DHA supplementation to improve maternal, foetal and infant outcomes: is the current recommendation appropriate for women with very low intake and status?

It is widely acknowledged that there is an enhanced demand for docosahexaenoic acid (DHA) in pregnancy and lactation. Moreover, DHA is one of the most important limiting nutrients. The conversion of alpha-linolenic acid (ALA), which is a minor constituent of most vegetable oils except linseed, soybean and rapeseed, to DHA is very low and variable, although women of child-bearing age are thought to have enhanced synthetic ability.

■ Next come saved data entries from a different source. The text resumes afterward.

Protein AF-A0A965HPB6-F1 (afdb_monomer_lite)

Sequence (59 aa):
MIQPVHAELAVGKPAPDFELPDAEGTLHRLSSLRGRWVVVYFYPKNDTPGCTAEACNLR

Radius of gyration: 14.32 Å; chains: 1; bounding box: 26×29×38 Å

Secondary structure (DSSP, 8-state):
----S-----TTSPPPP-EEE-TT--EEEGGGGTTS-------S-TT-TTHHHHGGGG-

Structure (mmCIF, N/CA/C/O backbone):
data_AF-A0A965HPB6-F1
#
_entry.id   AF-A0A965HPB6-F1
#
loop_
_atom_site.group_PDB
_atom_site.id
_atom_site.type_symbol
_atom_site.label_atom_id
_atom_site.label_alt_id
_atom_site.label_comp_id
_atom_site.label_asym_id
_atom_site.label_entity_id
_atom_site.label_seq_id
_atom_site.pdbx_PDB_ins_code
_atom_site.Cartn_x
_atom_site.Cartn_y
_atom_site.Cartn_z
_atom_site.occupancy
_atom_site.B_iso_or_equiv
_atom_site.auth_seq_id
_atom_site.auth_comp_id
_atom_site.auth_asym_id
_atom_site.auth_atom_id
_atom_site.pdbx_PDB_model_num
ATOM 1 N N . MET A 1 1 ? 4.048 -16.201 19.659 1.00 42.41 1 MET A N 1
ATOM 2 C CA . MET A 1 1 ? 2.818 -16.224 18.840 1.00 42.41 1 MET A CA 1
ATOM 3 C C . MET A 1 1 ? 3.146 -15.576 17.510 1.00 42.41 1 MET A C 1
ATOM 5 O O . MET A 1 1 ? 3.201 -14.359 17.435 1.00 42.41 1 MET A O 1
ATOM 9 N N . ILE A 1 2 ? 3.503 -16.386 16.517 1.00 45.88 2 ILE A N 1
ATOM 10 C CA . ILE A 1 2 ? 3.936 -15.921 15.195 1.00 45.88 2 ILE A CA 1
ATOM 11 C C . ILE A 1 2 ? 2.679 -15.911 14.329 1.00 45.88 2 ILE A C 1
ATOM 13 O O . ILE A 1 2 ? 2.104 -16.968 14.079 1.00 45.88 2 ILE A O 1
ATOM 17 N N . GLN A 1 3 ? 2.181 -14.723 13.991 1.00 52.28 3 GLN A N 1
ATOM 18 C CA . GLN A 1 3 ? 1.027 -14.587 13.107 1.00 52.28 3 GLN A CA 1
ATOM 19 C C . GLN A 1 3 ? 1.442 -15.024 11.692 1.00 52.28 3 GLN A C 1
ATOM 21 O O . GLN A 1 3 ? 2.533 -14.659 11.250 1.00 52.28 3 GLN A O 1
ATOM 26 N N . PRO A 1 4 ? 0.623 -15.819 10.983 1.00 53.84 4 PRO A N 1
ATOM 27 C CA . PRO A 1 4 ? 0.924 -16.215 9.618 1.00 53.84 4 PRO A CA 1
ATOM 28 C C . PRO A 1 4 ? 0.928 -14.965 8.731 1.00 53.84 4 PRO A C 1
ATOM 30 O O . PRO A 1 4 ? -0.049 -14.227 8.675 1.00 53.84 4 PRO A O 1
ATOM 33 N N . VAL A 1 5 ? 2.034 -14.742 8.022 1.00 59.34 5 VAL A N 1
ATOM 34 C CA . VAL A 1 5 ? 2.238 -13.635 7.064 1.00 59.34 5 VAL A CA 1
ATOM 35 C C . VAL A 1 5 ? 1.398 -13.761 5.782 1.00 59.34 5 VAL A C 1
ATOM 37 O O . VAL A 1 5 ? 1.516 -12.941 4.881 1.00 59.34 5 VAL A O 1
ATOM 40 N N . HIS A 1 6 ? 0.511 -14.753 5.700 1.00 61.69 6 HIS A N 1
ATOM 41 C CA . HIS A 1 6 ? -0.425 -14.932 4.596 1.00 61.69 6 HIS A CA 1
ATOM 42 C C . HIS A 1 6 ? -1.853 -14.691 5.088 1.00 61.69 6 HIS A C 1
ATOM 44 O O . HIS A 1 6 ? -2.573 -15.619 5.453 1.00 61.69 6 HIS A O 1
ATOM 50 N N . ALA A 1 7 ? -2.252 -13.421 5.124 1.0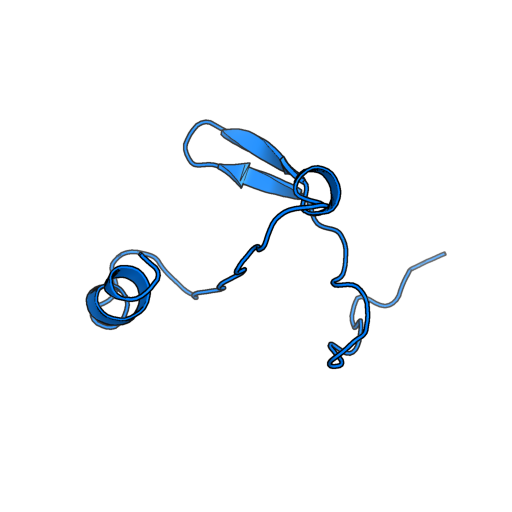0 64.12 7 ALA A N 1
ATOM 51 C CA . ALA A 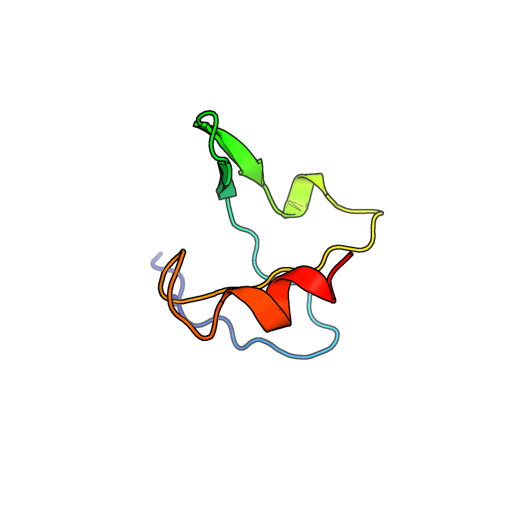1 7 ? -3.661 -13.065 5.163 1.00 64.12 7 ALA A CA 1
ATOM 52 C C . ALA A 1 7 ? -4.225 -13.222 3.744 1.00 64.12 7 ALA A C 1
ATOM 54 O O . ALA A 1 7 ? -3.830 -12.492 2.836 1.00 64.12 7 ALA A O 1
ATOM 55 N N . GLU A 1 8 ? -5.127 -14.184 3.551 1.00 71.12 8 GLU A N 1
ATOM 56 C CA . GLU A 1 8 ? -5.883 -14.335 2.305 1.00 71.12 8 GLU A CA 1
ATOM 57 C C . GLU A 1 8 ? -6.692 -13.048 2.062 1.00 71.12 8 GLU A C 1
ATOM 59 O O . GLU A 1 8 ? -7.589 -12.704 2.840 1.00 71.12 8 GLU A O 1
ATOM 64 N N . LEU A 1 9 ? -6.359 -12.301 1.007 1.00 82.25 9 LEU A N 1
ATOM 65 C CA . LEU A 1 9 ? -7.106 -11.104 0.628 1.00 82.25 9 LEU A CA 1
ATOM 66 C C . LEU A 1 9 ? -8.411 -11.533 -0.040 1.00 82.25 9 LEU A C 1
ATOM 68 O O . LEU A 1 9 ? -8.417 -12.034 -1.161 1.00 82.25 9 LEU A O 1
ATOM 72 N N . ALA A 1 10 ? -9.524 -11.319 0.656 1.00 87.31 10 ALA A N 1
ATOM 73 C CA . ALA A 1 10 ? -10.854 -11.643 0.163 1.00 87.31 10 ALA A CA 1
ATOM 74 C C . ALA A 1 10 ? -11.731 -10.390 0.085 1.00 87.31 10 ALA A C 1
ATOM 76 O O . ALA A 1 10 ? -11.723 -9.541 0.981 1.00 87.31 10 ALA A O 1
ATOM 77 N N . VAL A 1 11 ? -12.536 -10.299 -0.974 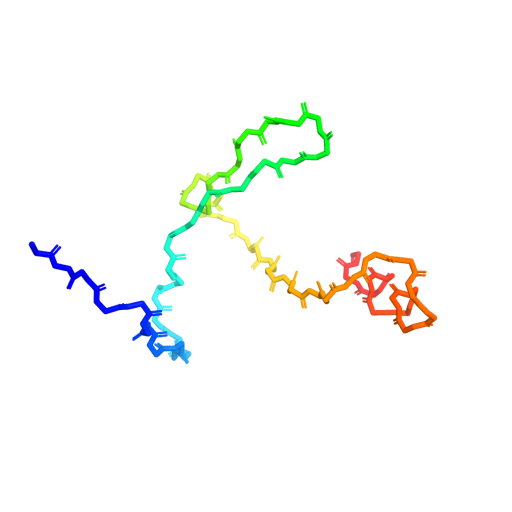1.00 89.94 11 VAL A N 1
ATOM 78 C CA . VAL A 1 11 ? -13.500 -9.207 -1.157 1.00 89.94 11 VAL A CA 1
ATOM 79 C C . VAL A 1 11 ? -14.470 -9.156 0.028 1.00 89.94 11 VAL A C 1
ATOM 81 O O . VAL A 1 11 ? -14.961 -10.181 0.499 1.00 89.94 11 VAL A O 1
ATOM 84 N N . GLY A 1 12 ? -14.734 -7.946 0.529 1.00 90.50 12 GLY A N 1
ATOM 85 C CA . GLY A 1 12 ? -15.628 -7.708 1.667 1.00 90.50 12 GLY A CA 1
ATOM 86 C C . GLY A 1 12 ? -15.005 -7.966 3.044 1.00 90.50 12 GLY A C 1
ATOM 87 O O . GLY A 1 12 ? -15.638 -7.660 4.056 1.00 90.50 12 GLY A O 1
ATOM 88 N N . LYS A 1 13 ? -13.772 -8.486 3.121 1.00 90.31 13 LYS A N 1
ATOM 89 C CA . LYS A 1 13 ? -13.012 -8.526 4.377 1.00 90.31 13 LYS A CA 1
ATOM 90 C C . LYS A 1 13 ? -12.252 -7.214 4.587 1.00 90.31 13 LYS A C 1
ATOM 92 O O . LYS A 1 13 ? -11.825 -6.595 3.613 1.00 90.31 13 LYS A O 1
ATOM 97 N N . PRO A 1 14 ? -12.061 -6.776 5.846 1.00 88.56 14 PRO A N 1
ATOM 98 C CA . PRO A 1 14 ? -11.176 -5.658 6.134 1.00 88.56 14 PRO A CA 1
ATOM 99 C C . PRO A 1 14 ? -9.771 -5.927 5.589 1.00 88.56 14 PRO A C 1
ATOM 101 O O . PRO A 1 14 ? -9.228 -7.012 5.798 1.00 88.56 14 PRO A O 1
ATOM 104 N N . ALA A 1 15 ? -9.185 -4.932 4.925 1.00 89.50 15 ALA A N 1
ATOM 105 C CA . ALA A 1 15 ? -7.792 -4.998 4.508 1.00 89.50 15 ALA A CA 1
ATOM 106 C C . ALA A 1 15 ? -6.866 -5.144 5.738 1.00 89.50 15 ALA A C 1
ATOM 108 O O . ALA A 1 15 ? -7.159 -4.545 6.783 1.00 89.50 15 ALA A O 1
ATOM 109 N N . PRO A 1 16 ? -5.763 -5.912 5.633 1.00 90.69 16 PRO A N 1
ATOM 110 C CA . PRO A 1 16 ? -4.746 -5.978 6.676 1.00 90.69 16 PRO A CA 1
ATOM 111 C C . PRO A 1 16 ? -4.191 -4.588 6.985 1.00 90.69 16 PRO A C 1
ATOM 113 O O . PRO A 1 16 ? -3.951 -3.792 6.080 1.00 90.69 16 PRO A O 1
ATOM 116 N N . ASP A 1 17 ? -3.989 -4.297 8.267 1.00 91.88 17 ASP A N 1
ATOM 117 C CA . ASP A 1 17 ? -3.410 -3.024 8.684 1.00 91.88 17 ASP A CA 1
ATOM 118 C C . ASP A 1 17 ? -1.894 -3.047 8.456 1.00 91.88 17 ASP A C 1
ATOM 120 O O . ASP A 1 17 ? -1.221 -4.022 8.793 1.00 91.88 17 ASP A O 1
ATOM 124 N N . PHE A 1 18 ? -1.367 -1.967 7.890 1.00 91.06 18 PHE A N 1
ATOM 125 C CA . PHE A 1 18 ? 0.060 -1.765 7.671 1.00 91.06 18 PHE A CA 1
ATOM 126 C C . PHE A 1 18 ? 0.411 -0.291 7.859 1.00 91.06 18 PHE A C 1
ATOM 128 O O . PHE A 1 18 ? -0.465 0.580 7.855 1.00 91.06 18 PHE A O 1
ATOM 135 N N . GLU A 1 19 ? 1.702 -0.030 8.026 1.00 94.62 19 GLU A N 1
ATOM 136 C CA . GLU A 1 19 ? 2.260 1.306 8.167 1.00 94.62 19 GLU A CA 1
ATOM 137 C C . GLU A 1 19 ? 3.490 1.426 7.272 1.00 94.62 19 GLU A C 1
ATOM 139 O O . GLU A 1 19 ? 4.343 0.536 7.269 1.00 94.62 19 GLU A O 1
ATOM 144 N N . LEU A 1 20 ? 3.549 2.494 6.481 1.00 92.75 20 LEU A N 1
ATOM 145 C CA . LEU A 1 20 ? 4.657 2.772 5.571 1.00 92.75 20 LEU A CA 1
ATOM 146 C C . LEU A 1 20 ? 5.027 4.258 5.653 1.00 92.75 20 LEU A C 1
ATOM 148 O O . LEU A 1 20 ? 4.129 5.093 5.792 1.00 92.75 20 LEU A O 1
ATOM 152 N N . PRO A 1 21 ? 6.323 4.601 5.568 1.00 95.44 21 PRO A N 1
ATOM 153 C CA . PRO A 1 21 ? 6.742 5.985 5.412 1.00 95.44 21 PRO A CA 1
ATOM 154 C C . PRO A 1 21 ? 6.385 6.505 4.012 1.00 95.44 21 PRO A C 1
ATOM 156 O O . PRO A 1 21 ? 6.488 5.766 3.029 1.00 95.44 21 PRO A O 1
ATOM 159 N N . ASP A 1 22 ? 5.990 7.774 3.920 1.00 91.44 22 ASP A N 1
ATOM 160 C CA . ASP A 1 22 ? 5.943 8.505 2.650 1.00 91.44 22 ASP A CA 1
ATOM 161 C C . ASP A 1 22 ? 7.338 8.991 2.211 1.00 91.44 22 ASP A C 1
ATOM 163 O O . ASP A 1 22 ? 8.363 8.628 2.797 1.00 91.44 22 ASP A O 1
ATOM 167 N N . ALA A 1 23 ? 7.385 9.797 1.146 1.00 88.44 23 ALA A N 1
ATOM 168 C CA . ALA A 1 23 ? 8.626 10.335 0.593 1.00 88.44 23 ALA A CA 1
ATOM 169 C C . ALA A 1 23 ? 9.363 11.266 1.574 1.00 88.44 23 ALA A C 1
ATOM 171 O O . ALA A 1 23 ? 10.587 11.384 1.514 1.00 88.44 23 ALA A O 1
ATOM 172 N N . GLU A 1 24 ? 8.632 11.889 2.495 1.00 95.19 24 GLU A N 1
ATOM 173 C CA . GLU A 1 24 ? 9.139 12.775 3.538 1.00 95.19 24 GLU A CA 1
ATOM 174 C C . GLU A 1 24 ? 9.485 12.021 4.837 1.00 95.19 24 GLU A C 1
ATOM 176 O O . GLU A 1 24 ? 9.998 12.618 5.787 1.00 95.19 24 GLU A O 1
ATOM 181 N N . GLY A 1 25 ? 9.243 10.707 4.888 1.00 94.62 25 GLY A N 1
ATOM 182 C CA . GLY A 1 25 ? 9.478 9.864 6.060 1.00 94.62 25 GLY A CA 1
ATOM 183 C C . GLY A 1 25 ? 8.349 9.896 7.093 1.00 94.62 25 GLY A C 1
ATOM 184 O O . GLY A 1 25 ? 8.498 9.326 8.177 1.00 94.62 25 GLY A O 1
ATOM 185 N N . THR A 1 26 ? 7.216 10.528 6.783 1.00 96.00 26 THR A N 1
ATOM 186 C CA . THR A 1 26 ? 6.032 10.516 7.647 1.00 96.00 26 THR A CA 1
ATOM 187 C C . THR A 1 26 ? 5.392 9.139 7.593 1.00 96.00 26 THR A C 1
ATOM 189 O O . THR A 1 26 ? 5.075 8.629 6.521 1.00 96.00 26 THR A O 1
ATOM 192 N N . LEU A 1 27 ? 5.177 8.527 8.756 1.00 96.62 27 LEU A N 1
ATOM 193 C CA . LEU A 1 27 ? 4.500 7.237 8.840 1.00 96.62 27 LEU A CA 1
ATOM 194 C C . LEU A 1 27 ? 2.997 7.401 8.604 1.00 96.62 27 LEU A C 1
ATOM 196 O O . LEU A 1 27 ? 2.312 8.122 9.333 1.00 96.62 27 LEU A O 1
ATOM 200 N N . HIS A 1 28 ? 2.483 6.676 7.612 1.00 94.38 28 HIS A N 1
ATOM 201 C CA . HIS A 1 28 ? 1.055 6.567 7.332 1.00 94.38 28 HIS A CA 1
ATOM 202 C C . HIS A 1 28 ? 0.572 5.163 7.644 1.00 94.38 28 HIS A C 1
ATOM 204 O O . HIS A 1 28 ? 1.109 4.180 7.134 1.00 94.38 28 HIS A O 1
ATOM 210 N N . ARG A 1 29 ? -0.491 5.073 8.440 1.00 95.69 29 ARG A N 1
ATOM 211 C CA . ARG A 1 29 ? -1.127 3.813 8.817 1.00 95.69 29 ARG A CA 1
ATOM 212 C C . ARG A 1 29 ? -2.451 3.647 8.083 1.00 95.69 29 ARG A C 1
ATOM 214 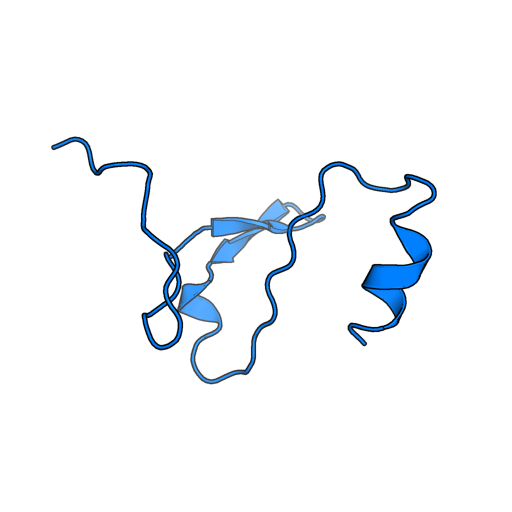O O . ARG A 1 29 ? -3.275 4.555 8.111 1.00 95.69 29 ARG A O 1
ATOM 221 N N . LEU A 1 30 ? -2.719 2.484 7.488 1.00 93.75 30 LEU A N 1
ATOM 222 C CA . LEU A 1 30 ? -3.964 2.276 6.731 1.00 93.75 30 LEU A CA 1
ATOM 223 C C . LEU A 1 30 ? -5.216 2.541 7.586 1.00 93.75 30 LEU A C 1
ATOM 225 O O . LEU A 1 30 ? -6.182 3.158 7.134 1.00 93.75 30 LEU A O 1
ATOM 229 N N . SER A 1 31 ? -5.197 2.108 8.846 1.00 94.44 31 SER A N 1
ATOM 230 C CA . SER A 1 31 ? -6.300 2.330 9.783 1.00 94.44 31 SER A CA 1
ATOM 231 C C . SER A 1 31 ? -6.591 3.798 10.114 1.00 94.44 31 SER A C 1
ATOM 233 O O . SER A 1 31 ? -7.728 4.079 10.500 1.00 94.44 31 SER A O 1
ATOM 235 N N . SER A 1 32 ? -5.651 4.735 9.929 1.00 94.50 32 SER A N 1
ATOM 236 C CA . SER A 1 32 ? -5.920 6.169 10.131 1.00 94.50 32 SER A CA 1
ATOM 237 C C . SER A 1 32 ? -6.750 6.783 8.997 1.00 94.50 32 SER A C 1
ATOM 239 O O . SER A 1 32 ? -7.370 7.827 9.185 1.00 94.50 32 SER A O 1
ATOM 241 N N . LEU A 1 33 ? -6.830 6.113 7.841 1.00 93.12 33 LEU A N 1
ATOM 242 C CA . LEU A 1 33 ? -7.563 6.569 6.654 1.00 93.12 33 LEU A CA 1
ATOM 243 C C . LEU A 1 33 ? -9.016 6.061 6.591 1.00 93.12 33 LEU A C 1
ATOM 245 O O . LEU A 1 33 ? -9.701 6.242 5.580 1.00 93.12 33 LEU A O 1
ATOM 249 N N . ARG A 1 34 ? -9.508 5.414 7.655 1.00 92.69 34 ARG A N 1
ATOM 250 C CA . ARG A 1 34 ? -10.890 4.910 7.725 1.00 92.69 34 ARG A CA 1
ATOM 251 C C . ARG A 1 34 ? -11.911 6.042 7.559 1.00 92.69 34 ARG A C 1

Preformed DHA is found in seafood in significant amounts . However, except in countries where fish and seafood intake remains high (ie Japan and Korea), the consumption of these foods by most individuals is sub-optimal even in wealthy nations. Consequently, it has been recommended by working groups that expectant and nursing mothers need to consume 300 milligrams per day (mg/d) and at least 200 mg/d of DHA. These recommended values (which are based on breast milk and maternal, neonatal and infant blood DHA data from supplemented and unsupplemented women mainly from developed countries) are essentially guesstimates. In our study of a cohort of unsupplemented pregnant British women, the level of DHA in maternal and cord plasma choline phosphoglycerides and mature milk total lipid were 5.2, 6.6 and 0.4%. The corresponding values in our Sudanese study were 2.3, 3.34 and 0.06%. The data clearly show that the level of DHA in plasma of the Sudanese mothers and neonates was lower by about 50% and in breast milk by 85%. The question is whether supplementation of the Sudanese mothers with 200 or even 300 mg/d would increase maternal and neonate plasma and breast milk DHA more than two-fold to broadly match the levels of the unsupplemented British women.

The aims are to:

  • determine the amount of docosahexaenoic acid (DHA) required to increase the status of the nutrient in healthy Sudanese expectant and nursing mothers to levels commonly observed in supplemented and unsupplemented British women
  • investigate whether antenatal supplementation with DHA is sufficient to raise breast milk concentration to levels of women who received the supplement during antenatal and postnatal periods
  • assess the effect of DHA supplementation of Sudanese pregnant women on foetal growth, premature delivery, gestation week at delivery, birth weight, head circumference and length

The study is being carried out in collaboration with the University of Khartoum Hospital, Khartoum, Sudan (Professor Mustafa Idrin Elbashir). 

The study is registered with Current Controlled Trials (registration number ISRCTN03848493).